Input data:
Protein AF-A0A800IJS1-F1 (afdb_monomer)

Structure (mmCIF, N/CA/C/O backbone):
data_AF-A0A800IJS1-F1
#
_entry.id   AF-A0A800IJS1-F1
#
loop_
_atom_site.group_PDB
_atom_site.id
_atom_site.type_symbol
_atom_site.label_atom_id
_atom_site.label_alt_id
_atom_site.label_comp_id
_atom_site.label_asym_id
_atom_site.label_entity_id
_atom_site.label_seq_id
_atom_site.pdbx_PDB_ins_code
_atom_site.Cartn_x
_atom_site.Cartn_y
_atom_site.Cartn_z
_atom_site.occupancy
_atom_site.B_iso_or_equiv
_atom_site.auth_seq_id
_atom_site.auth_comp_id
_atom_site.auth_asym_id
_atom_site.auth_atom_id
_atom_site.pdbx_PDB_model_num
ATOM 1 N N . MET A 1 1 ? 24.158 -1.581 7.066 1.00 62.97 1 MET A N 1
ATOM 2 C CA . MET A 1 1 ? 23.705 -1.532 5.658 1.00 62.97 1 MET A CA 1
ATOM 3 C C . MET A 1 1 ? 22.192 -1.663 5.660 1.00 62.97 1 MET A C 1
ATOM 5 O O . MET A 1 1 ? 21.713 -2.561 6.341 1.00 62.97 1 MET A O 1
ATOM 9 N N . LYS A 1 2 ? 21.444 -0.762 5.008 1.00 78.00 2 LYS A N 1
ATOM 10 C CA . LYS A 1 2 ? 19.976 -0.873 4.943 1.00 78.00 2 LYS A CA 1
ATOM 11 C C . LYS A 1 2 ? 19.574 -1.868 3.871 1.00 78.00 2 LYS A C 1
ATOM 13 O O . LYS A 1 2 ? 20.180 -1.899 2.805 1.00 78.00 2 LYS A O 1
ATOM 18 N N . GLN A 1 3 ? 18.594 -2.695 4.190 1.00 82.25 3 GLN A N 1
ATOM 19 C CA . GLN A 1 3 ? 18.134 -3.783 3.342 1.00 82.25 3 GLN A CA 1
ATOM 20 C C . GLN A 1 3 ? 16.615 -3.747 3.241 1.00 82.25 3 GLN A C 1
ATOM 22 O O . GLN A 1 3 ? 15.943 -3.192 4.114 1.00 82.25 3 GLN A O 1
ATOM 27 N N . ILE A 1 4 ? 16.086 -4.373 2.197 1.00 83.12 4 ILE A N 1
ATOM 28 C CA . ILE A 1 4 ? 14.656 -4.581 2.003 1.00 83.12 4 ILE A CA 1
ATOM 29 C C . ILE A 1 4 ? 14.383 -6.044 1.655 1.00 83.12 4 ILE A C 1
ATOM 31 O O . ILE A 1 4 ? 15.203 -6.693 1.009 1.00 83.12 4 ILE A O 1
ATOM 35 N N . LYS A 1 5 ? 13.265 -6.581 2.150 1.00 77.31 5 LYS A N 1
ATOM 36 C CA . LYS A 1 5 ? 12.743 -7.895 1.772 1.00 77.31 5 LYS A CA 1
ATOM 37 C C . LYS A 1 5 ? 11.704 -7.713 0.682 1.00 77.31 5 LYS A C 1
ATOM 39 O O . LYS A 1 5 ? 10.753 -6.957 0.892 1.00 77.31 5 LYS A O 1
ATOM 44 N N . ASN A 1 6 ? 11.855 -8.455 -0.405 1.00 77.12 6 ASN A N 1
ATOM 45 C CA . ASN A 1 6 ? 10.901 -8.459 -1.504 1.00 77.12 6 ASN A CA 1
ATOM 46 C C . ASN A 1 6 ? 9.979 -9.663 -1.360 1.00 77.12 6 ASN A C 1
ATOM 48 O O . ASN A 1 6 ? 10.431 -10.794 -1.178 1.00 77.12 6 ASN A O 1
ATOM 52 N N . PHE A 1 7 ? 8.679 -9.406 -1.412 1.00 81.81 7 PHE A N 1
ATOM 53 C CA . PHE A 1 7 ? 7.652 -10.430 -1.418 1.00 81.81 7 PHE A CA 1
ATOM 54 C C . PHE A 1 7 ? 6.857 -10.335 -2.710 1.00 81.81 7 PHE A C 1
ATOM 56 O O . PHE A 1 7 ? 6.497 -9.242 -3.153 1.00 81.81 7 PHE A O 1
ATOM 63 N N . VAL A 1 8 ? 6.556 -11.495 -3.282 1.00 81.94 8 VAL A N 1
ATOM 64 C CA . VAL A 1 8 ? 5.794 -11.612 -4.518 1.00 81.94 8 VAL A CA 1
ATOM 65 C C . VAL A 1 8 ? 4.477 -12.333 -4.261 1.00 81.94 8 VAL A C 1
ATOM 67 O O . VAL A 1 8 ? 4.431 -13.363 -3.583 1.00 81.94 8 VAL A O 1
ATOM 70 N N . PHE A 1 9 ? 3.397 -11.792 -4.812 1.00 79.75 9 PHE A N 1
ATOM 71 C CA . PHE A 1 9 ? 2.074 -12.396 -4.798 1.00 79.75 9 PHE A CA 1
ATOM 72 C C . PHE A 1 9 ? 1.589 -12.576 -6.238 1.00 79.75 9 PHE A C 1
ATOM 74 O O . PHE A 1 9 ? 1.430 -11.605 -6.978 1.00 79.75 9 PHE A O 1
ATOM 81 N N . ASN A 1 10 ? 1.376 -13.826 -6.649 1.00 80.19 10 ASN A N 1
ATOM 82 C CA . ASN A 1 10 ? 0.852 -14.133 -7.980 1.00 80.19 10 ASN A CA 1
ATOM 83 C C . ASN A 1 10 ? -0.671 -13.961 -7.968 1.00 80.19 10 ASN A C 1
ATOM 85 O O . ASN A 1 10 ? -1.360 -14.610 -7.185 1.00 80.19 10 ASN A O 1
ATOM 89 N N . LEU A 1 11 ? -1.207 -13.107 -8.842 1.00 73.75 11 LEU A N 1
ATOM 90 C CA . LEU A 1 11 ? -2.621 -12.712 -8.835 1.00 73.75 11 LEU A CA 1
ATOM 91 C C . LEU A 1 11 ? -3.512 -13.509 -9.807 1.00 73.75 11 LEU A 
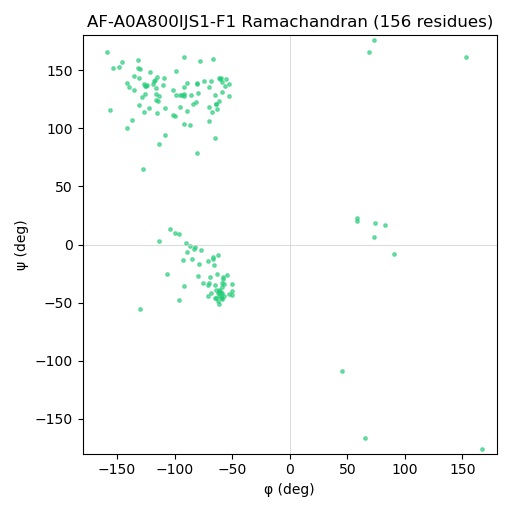C 1
ATOM 93 O O . LEU A 1 11 ? -4.679 -13.148 -9.987 1.00 73.75 11 LEU A O 1
ATOM 97 N N . ARG A 1 12 ? -2.998 
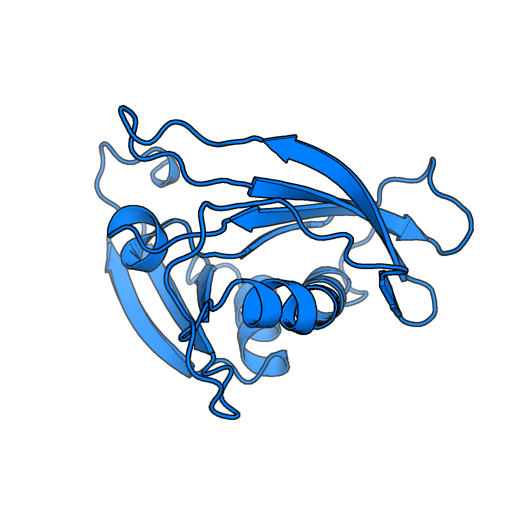-14.583 -10.418 1.00 70.81 12 ARG A N 1
ATOM 98 C CA . ARG A 1 12 ? -3.615 -15.281 -11.563 1.00 70.81 12 ARG A CA 1
ATOM 99 C C . ARG A 1 12 ? -4.997 -15.898 -11.305 1.00 70.81 12 ARG A C 1
ATOM 101 O O . ARG A 1 12 ? -5.116 -16.814 -10.505 1.00 70.81 12 ARG A O 1
ATOM 108 N N . ASP A 1 13 ? -5.954 -15.472 -12.135 1.00 50.06 13 ASP A N 1
ATOM 109 C CA . ASP A 1 13 ? -6.695 -16.306 -13.098 1.00 50.06 13 ASP A CA 1
ATOM 110 C C . ASP A 1 13 ? -6.601 -15.589 -14.463 1.00 50.06 13 ASP A C 1
ATOM 112 O O . ASP A 1 13 ? -6.815 -14.378 -14.541 1.00 50.06 13 ASP A O 1
ATOM 116 N N . ARG A 1 14 ? -6.161 -16.279 -15.527 1.00 49.00 14 ARG A N 1
ATOM 117 C CA . ARG A 1 14 ? -5.741 -15.635 -16.792 1.00 49.00 14 ARG A CA 1
ATOM 118 C C . ARG A 1 14 ? -6.900 -14.913 -17.497 1.00 49.00 14 ARG A C 1
ATOM 120 O O . ARG A 1 14 ? -7.832 -15.560 -17.964 1.00 49.00 14 ARG A O 1
ATOM 127 N N . GLN A 1 15 ? -6.753 -13.606 -17.718 1.00 48.84 15 GLN A N 1
ATOM 128 C CA . GLN A 1 15 ? -7.407 -12.890 -18.817 1.00 48.84 15 GLN A CA 1
ATOM 129 C C . GLN A 1 15 ? -6.354 -12.161 -19.657 1.00 48.84 15 GLN A C 1
ATOM 131 O O . GLN A 1 15 ? -5.424 -11.563 -19.121 1.00 48.84 15 GLN A O 1
ATOM 136 N N . GLU A 1 16 ? -6.490 -12.239 -20.982 1.00 46.19 16 GLU A N 1
ATOM 137 C CA . GLU A 1 16 ? -5.657 -11.498 -21.931 1.00 46.19 16 GLU A CA 1
ATOM 138 C C . GLU A 1 16 ? -5.865 -9.991 -21.763 1.00 46.19 16 GLU A C 1
ATOM 140 O O . GLU A 1 16 ? -6.947 -9.454 -22.013 1.00 46.19 16 GLU A O 1
ATOM 145 N N . ILE A 1 17 ? -4.804 -9.292 -21.376 1.00 53.16 17 ILE A N 1
ATOM 146 C CA . ILE A 1 17 ? -4.813 -7.840 -21.252 1.00 53.16 17 ILE A CA 1
ATOM 147 C C . ILE A 1 17 ? -4.466 -7.254 -22.615 1.00 53.16 17 ILE A C 1
ATOM 149 O O . ILE A 1 17 ? -3.312 -7.249 -23.036 1.00 53.16 17 ILE A O 1
ATOM 153 N N . LYS A 1 18 ? -5.480 -6.757 -23.324 1.00 47.09 18 LYS A N 1
ATOM 154 C CA . LYS A 1 18 ? -5.279 -5.963 -24.541 1.00 47.09 18 LYS A CA 1
ATOM 155 C C . LYS A 1 18 ? -4.698 -4.601 -24.155 1.00 47.09 18 LYS A C 1
ATOM 157 O O . LYS A 1 18 ? -5.187 -3.973 -23.217 1.00 47.09 18 LYS A O 1
ATOM 162 N N . SER A 1 19 ? -3.681 -4.132 -24.880 1.00 52.31 19 SER A N 1
ATOM 163 C CA . SER A 1 19 ? -3.033 -2.836 -24.642 1.00 52.31 19 SER A CA 1
ATOM 164 C C . SER A 1 19 ? -4.013 -1.681 -24.897 1.00 52.31 19 SER A C 1
ATOM 166 O O . SER A 1 19 ? -4.163 -1.202 -26.020 1.00 52.31 19 SER A O 1
ATOM 168 N N . SER A 1 20 ? -4.711 -1.252 -23.850 1.00 58.97 20 SER A N 1
ATOM 169 C CA . SER A 1 20 ? -5.534 -0.042 -23.824 1.00 58.97 20 SER A CA 1
ATOM 170 C C . SER A 1 20 ? -4.741 1.083 -23.155 1.00 58.97 20 SER A C 1
ATOM 172 O O . SER A 1 20 ? -3.951 0.798 -22.251 1.00 58.97 20 SER A O 1
ATOM 174 N N . PRO A 1 21 ? -4.948 2.362 -23.527 1.00 75.75 21 PRO A N 1
ATOM 175 C CA . PRO A 1 21 ? -4.428 3.476 -22.739 1.00 75.75 21 PRO A CA 1
ATOM 176 C C . PRO A 1 21 ? -4.866 3.339 -21.274 1.00 75.75 21 PRO A C 1
ATOM 178 O O . PRO A 1 21 ? -6.017 2.977 -21.002 1.00 75.75 21 PRO A O 1
ATOM 181 N N . PHE A 1 22 ? -3.944 3.623 -20.349 1.00 85.62 22 PHE A N 1
ATOM 182 C CA . PHE A 1 22 ? -4.210 3.580 -18.913 1.00 85.62 22 PHE A CA 1
ATOM 183 C C . PHE A 1 22 ? -5.386 4.494 -18.557 1.00 85.62 22 PHE A C 1
ATOM 185 O O . PHE A 1 22 ? -5.476 5.633 -19.023 1.00 85.62 22 PHE A O 1
ATOM 192 N N . ARG A 1 23 ? -6.280 3.994 -17.705 1.00 91.00 23 ARG A N 1
ATOM 193 C CA . ARG A 1 23 ? -7.368 4.762 -17.104 1.00 91.00 23 ARG A CA 1
ATOM 194 C C . ARG A 1 23 ? -7.536 4.321 -15.668 1.00 91.00 23 ARG A C 1
ATOM 196 O O . ARG A 1 23 ? -7.506 3.122 -15.390 1.00 91.00 23 ARG A O 1
ATOM 203 N N . PHE A 1 24 ? -7.769 5.279 -14.779 1.00 95.00 24 PHE A N 1
ATOM 204 C CA . PHE A 1 24 ? -8.201 4.951 -13.433 1.00 95.00 24 PHE A CA 1
ATOM 205 C C . PHE A 1 24 ? -9.534 4.193 -13.476 1.00 95.00 24 PHE A C 1
ATOM 207 O O . PHE A 1 24 ? -10.390 4.455 -14.324 1.00 95.00 24 PHE A O 1
ATOM 214 N N . ARG A 1 25 ? -9.670 3.217 -12.583 1.00 94.56 25 ARG A N 1
ATOM 215 C CA . ARG A 1 25 ? -10.867 2.404 -12.389 1.00 94.56 25 ARG A CA 1
ATOM 216 C C . ARG A 1 25 ? -11.487 2.804 -11.064 1.00 94.56 25 ARG A C 1
ATOM 218 O O . ARG A 1 25 ? -10.760 3.057 -10.108 1.00 94.56 25 ARG A O 1
ATOM 225 N N . ASP A 1 26 ? -12.809 2.820 -11.023 1.00 94.62 26 ASP A N 1
ATOM 226 C CA . ASP A 1 26 ? -13.537 2.904 -9.765 1.00 94.62 26 ASP A CA 1
ATOM 227 C C . ASP A 1 26 ? -13.373 1.567 -9.016 1.00 94.62 26 ASP A C 1
ATOM 229 O O . ASP A 1 26 ? -13.738 0.525 -9.574 1.00 94.62 26 ASP A O 1
ATOM 233 N N . PRO A 1 27 ? -12.773 1.550 -7.811 1.00 94.06 27 PRO A N 1
ATOM 234 C CA . PRO A 1 27 ? -12.673 0.331 -7.016 1.00 94.06 27 PRO A CA 1
ATOM 235 C C . PRO A 1 27 ? -14.013 -0.127 -6.430 1.00 94.06 27 PRO A C 1
ATOM 237 O O . PRO A 1 27 ? -14.096 -1.263 -5.966 1.00 94.06 27 PRO A O 1
ATOM 240 N N . GLY A 1 28 ? -15.040 0.728 -6.430 1.00 94.75 28 GLY A N 1
ATOM 241 C CA . GLY A 1 28 ? -16.236 0.525 -5.624 1.00 94.75 28 GLY A CA 1
ATOM 242 C C . GLY A 1 28 ? -15.936 0.599 -4.118 1.00 94.75 28 GLY A C 1
ATOM 243 O O . GLY A 1 28 ? -14.862 1.052 -3.711 1.00 94.75 28 GLY A O 1
ATOM 244 N N . PRO A 1 29 ? -16.883 0.167 -3.267 1.00 96.12 29 PRO A N 1
ATOM 245 C CA . PRO A 1 29 ? -16.686 0.138 -1.822 1.00 96.12 29 PRO A CA 1
ATOM 246 C C . PRO A 1 29 ? -15.579 -0.842 -1.423 1.00 96.12 29 PRO A C 1
ATOM 248 O O . PRO A 1 29 ? -15.612 -2.017 -1.789 1.00 96.12 29 PRO A O 1
ATOM 251 N N . LEU A 1 30 ? -14.628 -0.365 -0.624 1.00 97.75 30 LEU A N 1
ATOM 252 C CA . LEU A 1 30 ? -13.538 -1.163 -0.072 1.00 97.75 30 LEU A CA 1
ATOM 253 C C . LEU A 1 30 ? -13.702 -1.247 1.445 1.00 97.75 30 LEU A C 1
ATOM 255 O O . LEU A 1 30 ? -13.152 -0.431 2.182 1.00 97.75 30 LEU A O 1
ATOM 259 N N . VAL A 1 31 ? -14.491 -2.220 1.896 1.00 97.94 31 VAL A N 1
ATOM 260 C CA . VAL A 1 31 ? -14.869 -2.390 3.304 1.00 97.94 31 VAL A CA 1
ATOM 261 C C . VAL A 1 31 ? -14.534 -3.799 3.770 1.00 97.94 31 VAL A C 1
ATOM 263 O O . VAL A 1 31 ? -14.816 -4.774 3.075 1.00 97.94 31 VAL A O 1
ATOM 266 N N . ASP A 1 32 ? -13.967 -3.892 4.965 1.00 97.38 32 ASP A N 1
ATOM 267 C CA . ASP A 1 32 ? -13.746 -5.132 5.700 1.00 97.38 32 ASP A CA 1
ATOM 268 C C . ASP A 1 32 ? -14.133 -4.876 7.159 1.00 97.38 32 ASP A C 1
ATOM 270 O O . ASP A 1 32 ? -13.412 -4.163 7.846 1.00 97.38 32 ASP A O 1
ATOM 274 N N . ASP A 1 33 ? -15.262 -5.416 7.622 1.00 96.56 33 ASP A N 1
ATOM 275 C CA . ASP A 1 33 ? -15.805 -5.243 8.983 1.00 96.56 33 ASP A CA 1
ATOM 276 C C . ASP A 1 33 ? -15.771 -3.778 9.483 1.00 96.56 33 ASP A C 1
ATOM 278 O O . ASP A 1 33 ? -16.510 -2.930 8.983 1.00 96.56 33 ASP A O 1
ATOM 282 N N . ASP A 1 34 ? -14.897 -3.451 10.437 1.00 96.88 34 ASP A N 1
ATOM 283 C CA . ASP A 1 34 ? -14.736 -2.115 11.023 1.00 96.88 34 ASP A CA 1
ATOM 284 C C . ASP A 1 34 ? -13.846 -1.144 10.220 1.00 96.88 34 ASP A C 1
ATOM 286 O O . ASP A 1 34 ? -13.715 0.021 10.606 1.00 96.88 34 ASP A O 1
ATOM 290 N N . LEU A 1 35 ? -13.242 -1.591 9.117 1.00 98.25 35 LEU A N 1
ATOM 291 C CA . LEU A 1 35 ? -12.297 -0.842 8.289 1.00 98.25 35 LEU A CA 1
ATOM 292 C C . LEU A 1 35 ? -12.904 -0.483 6.926 1.00 98.25 35 LEU A C 1
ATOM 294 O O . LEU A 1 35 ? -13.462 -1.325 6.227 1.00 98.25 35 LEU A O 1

Problem to work on:
Print only the lines that run from the start of the listing to the line bearing "ATOM 22 O O"; please keep the first line and that last one, exactly as they appear.

Task output:
Protein AF-A0A800IJS1-F1 (afdb_monomer)

Structure (mmCIF, N/CA/C/O backbone):
data_AF-A0A800IJS1-F1
#
_entry.id   AF-A0A800IJS1-F1
#
loop_
_atom_site.group_PDB
_atom_site.id
_atom_site.type_symbol
_atom_site.label_atom_id
_atom_site.label_alt_id
_atom_site.label_comp_id
_atom_site.label_asym_id
_atom_site.label_entity_id
_atom_site.label_seq_id
_atom_site.pdbx_PDB_ins_code
_atom_site.Cartn_x
_atom_site.Cartn_y
_atom_site.Cartn_z
_atom_site.occupancy
_atom_site.B_iso_or_equiv
_atom_site.auth_seq_id
_atom_site.auth_comp_id
_atom_site.auth_asym_id
_atom_site.auth_atom_id
_atom_site.pdbx_PDB_model_num
ATOM 1 N N . MET A 1 1 ? 24.158 -1.581 7.066 1.00 62.97 1 MET A N 1
ATOM 2 C CA . MET A 1 1 ? 23.705 -1.532 5.658 1.00 62.97 1 MET A CA 1
ATOM 3 C C . MET A 1 1 ? 22.192 -1.663 5.660 1.00 62.97 1 MET A C 1
ATOM 5 O O . MET A 1 1 ? 21.713 -2.561 6.341 1.00 62.97 1 MET A O 1
ATOM 9 N N . LYS A 1 2 ? 21.444 -0.762 5.008 1.00 78.00 2 LYS A N 1
ATOM 10 C CA . LYS A 1 2 ? 19.976 -0.873 4.943 1.00 78.00 2 LYS A CA 1
ATOM 11 C C . LYS A 1 2 ? 19.574 -1.868 3.871 1.00 78.00 2 LYS A C 1
ATOM 13 O O . LYS A 1 2 ? 20.180 -1.899 2.805 1.00 78.00 2 LYS A O 1
ATOM 18 N N . GLN A 1 3 ? 18.594 -2.695 4.190 1.00 82.25 3 GLN A N 1
ATOM 19 C CA . GLN A 1 3 ? 18.134 -3.783 3.342 1.00 82.25 3 GLN A CA 1
ATOM 20 C C . GLN A 1 3 ? 16.615 -3.747 3.241 1.00 82.25 3 GLN A C 1
ATOM 22 O O . GLN A 1 3 ? 15.943 -3.192 4.114 1.00 82.25 3 GLN A O 1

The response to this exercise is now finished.